If they don’t agree, they don’t do it. This seems fair enough, no one wants to feel forced to do something they don’t agree with, but it can also become a problem.

We worked with two New York-based partners recently who were at odds over opening a new office on the West Coast.  Though Jake and Amy had talked about expanding to other cities at some point, Amy did not think they were ready and was not convinced that this was the right city for expansion.  Jake was going to move there for personal reasons and saw it as an opportunity to expand the business.  Amy’s veto strained their relationship to the point that they avoided each other, employees picked sides and client service was being affected.
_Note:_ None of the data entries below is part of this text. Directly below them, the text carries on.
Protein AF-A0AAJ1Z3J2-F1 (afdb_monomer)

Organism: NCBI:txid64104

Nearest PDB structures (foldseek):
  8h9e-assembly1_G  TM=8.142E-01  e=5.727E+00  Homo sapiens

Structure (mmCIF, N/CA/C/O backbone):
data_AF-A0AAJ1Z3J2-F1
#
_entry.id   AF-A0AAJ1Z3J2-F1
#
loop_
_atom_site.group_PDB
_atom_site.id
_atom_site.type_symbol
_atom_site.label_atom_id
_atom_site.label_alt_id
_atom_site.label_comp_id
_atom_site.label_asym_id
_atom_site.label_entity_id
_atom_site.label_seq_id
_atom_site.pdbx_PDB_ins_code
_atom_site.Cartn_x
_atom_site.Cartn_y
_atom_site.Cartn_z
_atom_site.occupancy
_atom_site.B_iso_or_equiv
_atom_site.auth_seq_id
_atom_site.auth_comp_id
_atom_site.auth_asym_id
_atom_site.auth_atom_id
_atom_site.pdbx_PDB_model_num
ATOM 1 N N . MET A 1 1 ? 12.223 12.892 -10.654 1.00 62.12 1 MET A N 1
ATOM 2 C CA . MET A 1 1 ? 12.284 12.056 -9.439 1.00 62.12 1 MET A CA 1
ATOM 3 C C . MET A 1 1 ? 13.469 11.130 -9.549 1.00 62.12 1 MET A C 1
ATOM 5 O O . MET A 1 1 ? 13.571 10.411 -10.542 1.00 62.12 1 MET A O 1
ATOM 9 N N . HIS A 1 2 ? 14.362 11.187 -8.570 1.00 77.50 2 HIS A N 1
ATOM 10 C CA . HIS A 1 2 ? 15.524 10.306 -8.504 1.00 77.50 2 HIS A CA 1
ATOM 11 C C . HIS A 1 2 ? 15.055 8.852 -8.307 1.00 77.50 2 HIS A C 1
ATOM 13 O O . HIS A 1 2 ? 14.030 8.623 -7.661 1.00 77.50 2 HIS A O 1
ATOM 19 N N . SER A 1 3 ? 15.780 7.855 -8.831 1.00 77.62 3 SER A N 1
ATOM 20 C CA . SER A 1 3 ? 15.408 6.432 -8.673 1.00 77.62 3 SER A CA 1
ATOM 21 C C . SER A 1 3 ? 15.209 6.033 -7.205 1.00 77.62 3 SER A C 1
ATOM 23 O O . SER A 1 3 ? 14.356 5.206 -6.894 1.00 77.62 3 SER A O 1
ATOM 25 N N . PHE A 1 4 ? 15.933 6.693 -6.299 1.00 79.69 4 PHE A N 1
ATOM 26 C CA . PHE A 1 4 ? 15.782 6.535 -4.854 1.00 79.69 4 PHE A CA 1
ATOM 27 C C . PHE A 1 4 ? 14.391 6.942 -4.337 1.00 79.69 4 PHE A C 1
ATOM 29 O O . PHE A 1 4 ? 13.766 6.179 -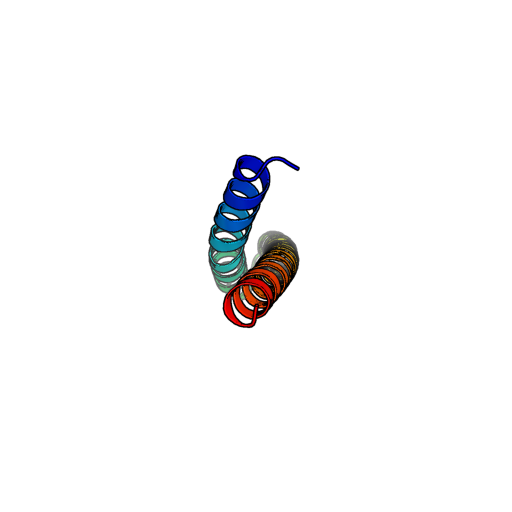3.610 1.00 79.69 4 PHE A O 1
ATOM 36 N N . GLU A 1 5 ? 13.858 8.097 -4.749 1.00 83.69 5 GLU A N 1
ATOM 37 C CA . GLU A 1 5 ? 12.532 8.570 -4.314 1.00 83.69 5 GLU A CA 1
ATOM 38 C C . GLU A 1 5 ? 11.423 7.615 -4.766 1.00 83.69 5 GLU A C 1
ATOM 40 O O . GLU A 1 5 ? 10.499 7.323 -4.008 1.00 83.69 5 GLU A O 1
ATOM 45 N N . LYS A 1 6 ? 11.539 7.082 -5.990 1.00 81.00 6 LYS A N 1
ATOM 46 C CA . LYS A 1 6 ? 10.603 6.079 -6.516 1.00 81.00 6 LYS A CA 1
ATOM 47 C C . LYS A 1 6 ? 10.641 4.789 -5.696 1.00 81.00 6 LYS A C 1
ATOM 49 O O . LYS A 1 6 ? 9.584 4.258 -5.369 1.00 81.00 6 LYS A O 1
ATOM 54 N N . ALA A 1 7 ? 11.834 4.309 -5.340 1.00 83.38 7 ALA A N 1
ATOM 55 C CA . ALA A 1 7 ? 11.998 3.109 -4.520 1.00 83.38 7 ALA A CA 1
ATOM 56 C C . ALA A 1 7 ? 11.413 3.295 -3.111 1.00 83.38 7 ALA A C 1
ATOM 58 O O . ALA A 1 7 ? 10.685 2.435 -2.622 1.00 83.38 7 ALA A O 1
ATOM 59 N N . VAL A 1 8 ? 11.667 4.449 -2.490 1.00 87.50 8 VAL A N 1
ATOM 60 C CA . VAL A 1 8 ? 11.108 4.806 -1.182 1.00 87.50 8 VAL A CA 1
ATOM 61 C C . VAL A 1 8 ? 9.577 4.837 -1.235 1.00 87.50 8 VAL A C 1
ATOM 63 O O . VAL A 1 8 ? 8.924 4.185 -0.423 1.00 87.50 8 VAL A O 1
ATOM 66 N N . LEU A 1 9 ? 8.990 5.512 -2.230 1.00 86.56 9 LEU A N 1
ATOM 67 C CA . LEU A 1 9 ? 7.536 5.547 -2.427 1.00 86.56 9 LEU A CA 1
ATOM 68 C C . LEU A 1 9 ? 6.938 4.156 -2.651 1.00 86.56 9 LEU A C 1
ATOM 70 O O . LEU A 1 9 ? 5.856 3.865 -2.138 1.00 86.56 9 LEU A O 1
ATOM 74 N N . TYR A 1 10 ? 7.636 3.293 -3.388 1.00 86.00 10 TYR A N 1
ATOM 75 C CA . TYR A 1 10 ? 7.201 1.925 -3.640 1.00 86.00 10 TYR A CA 1
ATOM 76 C C . TYR A 1 10 ? 7.160 1.094 -2.350 1.00 86.00 10 TYR A C 1
ATOM 78 O O . TYR A 1 10 ? 6.143 0.466 -2.059 1.00 86.00 10 TYR A O 1
ATOM 86 N N . ILE A 1 11 ? 8.220 1.156 -1.536 1.00 87.12 11 ILE A N 1
ATOM 87 C CA . ILE A 1 11 ? 8.306 0.451 -0.248 1.00 87.12 11 ILE A CA 1
ATOM 88 C C . ILE A 1 11 ? 7.238 0.960 0.724 1.00 87.12 11 ILE A C 1
ATOM 90 O O . ILE A 1 11 ? 6.526 0.161 1.330 1.00 87.12 11 ILE A O 1
ATOM 94 N N . PHE A 1 12 ? 7.067 2.280 0.843 1.00 86.88 12 PHE A N 1
ATOM 95 C CA . PHE A 1 12 ? 6.024 2.845 1.699 1.00 86.88 12 PHE A CA 1
ATOM 96 C C . PHE A 1 12 ? 4.625 2.432 1.237 1.00 86.88 12 PHE A C 1
ATOM 98 O O . PHE A 1 12 ? 3.820 2.002 2.060 1.00 86.88 12 PHE A O 1
ATOM 105 N N . SER A 1 13 ? 4.341 2.493 -0.066 1.00 85.69 13 SER A N 1
ATOM 106 C CA . SER A 1 13 ? 3.045 2.066 -0.614 1.00 85.69 13 SER A CA 1
ATOM 107 C C . SER A 1 13 ? 2.777 0.583 -0.340 1.00 85.69 13 SER A C 1
ATOM 109 O O . SER A 1 13 ? 1.665 0.211 0.031 1.00 85.69 13 SER A O 1
ATOM 111 N N . PHE A 1 14 ? 3.811 -0.255 -0.441 1.00 86.75 14 PHE A N 1
ATOM 112 C CA . PHE A 1 14 ? 3.717 -1.675 -0.127 1.00 86.75 14 PHE 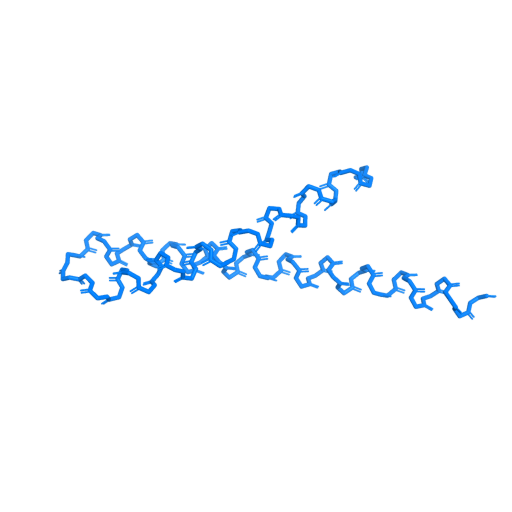A CA 1
ATOM 113 C C . PHE A 1 14 ? 3.440 -1.947 1.355 1.00 86.75 14 PHE A C 1
ATOM 115 O O . PHE A 1 14 ? 2.683 -2.857 1.659 1.00 86.75 14 PHE A O 1
ATOM 122 N N . ILE A 1 15 ? 4.024 -1.173 2.275 1.00 89.88 15 ILE A N 1
ATOM 123 C CA . ILE A 1 15 ? 3.852 -1.354 3.726 1.00 89.88 15 ILE A CA 1
ATOM 124 C C . ILE A 1 15 ? 2.510 -0.787 4.211 1.00 89.88 15 ILE A C 1
ATOM 126 O O . ILE A 1 15 ? 1.824 -1.409 5.023 1.00 89.88 15 ILE A O 1
ATOM 130 N N . PHE A 1 16 ? 2.097 0.379 3.710 1.00 87.81 16 PHE A N 1
ATOM 131 C CA . PHE A 1 16 ? 0.852 1.021 4.138 1.00 87.81 16 PHE A CA 1
ATOM 132 C C . PHE A 1 16 ? -0.400 0.263 3.695 1.00 87.81 16 PHE A C 1
ATOM 134 O O . PHE A 1 16 ? -1.405 0.291 4.406 1.00 87.81 16 PHE A O 1
ATOM 141 N N . TYR A 1 17 ? -0.336 -0.456 2.572 1.00 87.06 17 TYR A N 1
ATOM 142 C CA . TYR A 1 17 ? -1.439 -1.286 2.099 1.00 87.06 17 TYR A CA 1
ATOM 143 C C . TYR A 1 17 ? -1.882 -2.367 3.116 1.00 87.06 17 TYR A C 1
ATOM 145 O O . TYR A 1 17 ? -3.018 -2.292 3.593 1.00 87.06 17 TYR A O 1
ATOM 153 N N . PRO A 1 18 ? -1.036 -3.332 3.532 1.00 89.81 18 PRO A N 1
ATOM 154 C CA . PRO A 1 18 ? -1.416 -4.359 4.497 1.00 89.81 18 PRO A CA 1
ATOM 155 C C . PRO A 1 18 ? -1.734 -3.769 5.873 1.00 89.81 18 PRO A C 1
ATOM 157 O O . PRO A 1 18 ? -2.681 -4.219 6.515 1.00 89.81 18 PRO A O 1
ATOM 160 N N . ILE A 1 19 ? -1.017 -2.729 6.316 1.00 90.94 19 ILE A N 1
ATOM 161 C CA . ILE A 1 19 ? -1.299 -2.066 7.599 1.00 90.94 19 ILE A CA 1
ATOM 162 C C . ILE A 1 19 ? -2.702 -1.447 7.600 1.00 90.94 19 ILE A C 1
ATOM 164 O O . ILE A 1 19 ? -3.453 -1.623 8.561 1.00 90.94 19 ILE A O 1
ATOM 168 N N . GLY A 1 20 ? -3.082 -0.751 6.526 1.00 90.19 20 GLY A N 1
ATOM 169 C CA . GLY A 1 20 ? -4.405 -0.144 6.410 1.00 90.19 20 GLY A CA 1
ATOM 170 C C . GLY A 1 20 ? -5.528 -1.185 6.347 1.00 90.19 20 GLY A C 1
ATOM 171 O O . GLY A 1 20 ? -6.569 -0.990 6.976 1.00 90.19 20 GLY A O 1
ATOM 172 N N . ILE A 1 21 ? -5.298 -2.328 5.689 1.00 91.00 21 ILE A N 1
ATOM 173 C CA . ILE A 1 21 ? -6.239 -3.460 5.685 1.00 91.00 21 ILE A CA 1
ATOM 174 C C . ILE A 1 21 ? -6.395 -4.054 7.091 1.00 91.00 21 ILE A C 1
ATOM 176 O O . ILE A 1 21 ? -7.521 -4.226 7.552 1.00 91.00 21 ILE A O 1
ATOM 180 N N . ILE A 1 22 ? -5.297 -4.318 7.808 1.00 91.50 22 ILE A N 1
ATOM 181 C CA . ILE A 1 22 ? -5.341 -4.860 9.177 1.00 91.50 22 ILE A CA 1
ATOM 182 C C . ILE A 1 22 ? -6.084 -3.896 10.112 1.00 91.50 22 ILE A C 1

Though we helped them move forward, you may be able to work through something like this on your own by:

1. Acknowledging your underlying interests.  

In this case Amy thought Jake was not being honest about why he wanted to open the West Coast office. By not admitting that his personal motivations were influencing him he lost credibility. Even his logical business arguments were rejected.  In negotiation this is called “reactive devaluation”: one party distrusts the other’s motivations and dismisses what may be valuable suggestions simply because they are the ones offering them.

2. Listen as if your mind is not already made up.

This may take some practice. In partnerships, like most close relationships, we are hard-wired to make assumptions about the other person.  Our brains want to conserve energy so when you hear familiar cues you fill in the rest without really listening.  Amy needed to confirm to Jake what he was saying, since he was frustrated that she did not seem to be hearing his ideas.

3. Be aware of decision fatigue.  

Jake and Amy had just come through a difficult business period where they were constantly making critical decisions to keep their business on track.  When faced with yet another major decision Amy found it easier to say no than take on another major change.

In this case Amy and Jake worked out an agreement including timing and responsibilities for the new office that satisfied both partners. They also re-established what had been a very resilient partner relationship.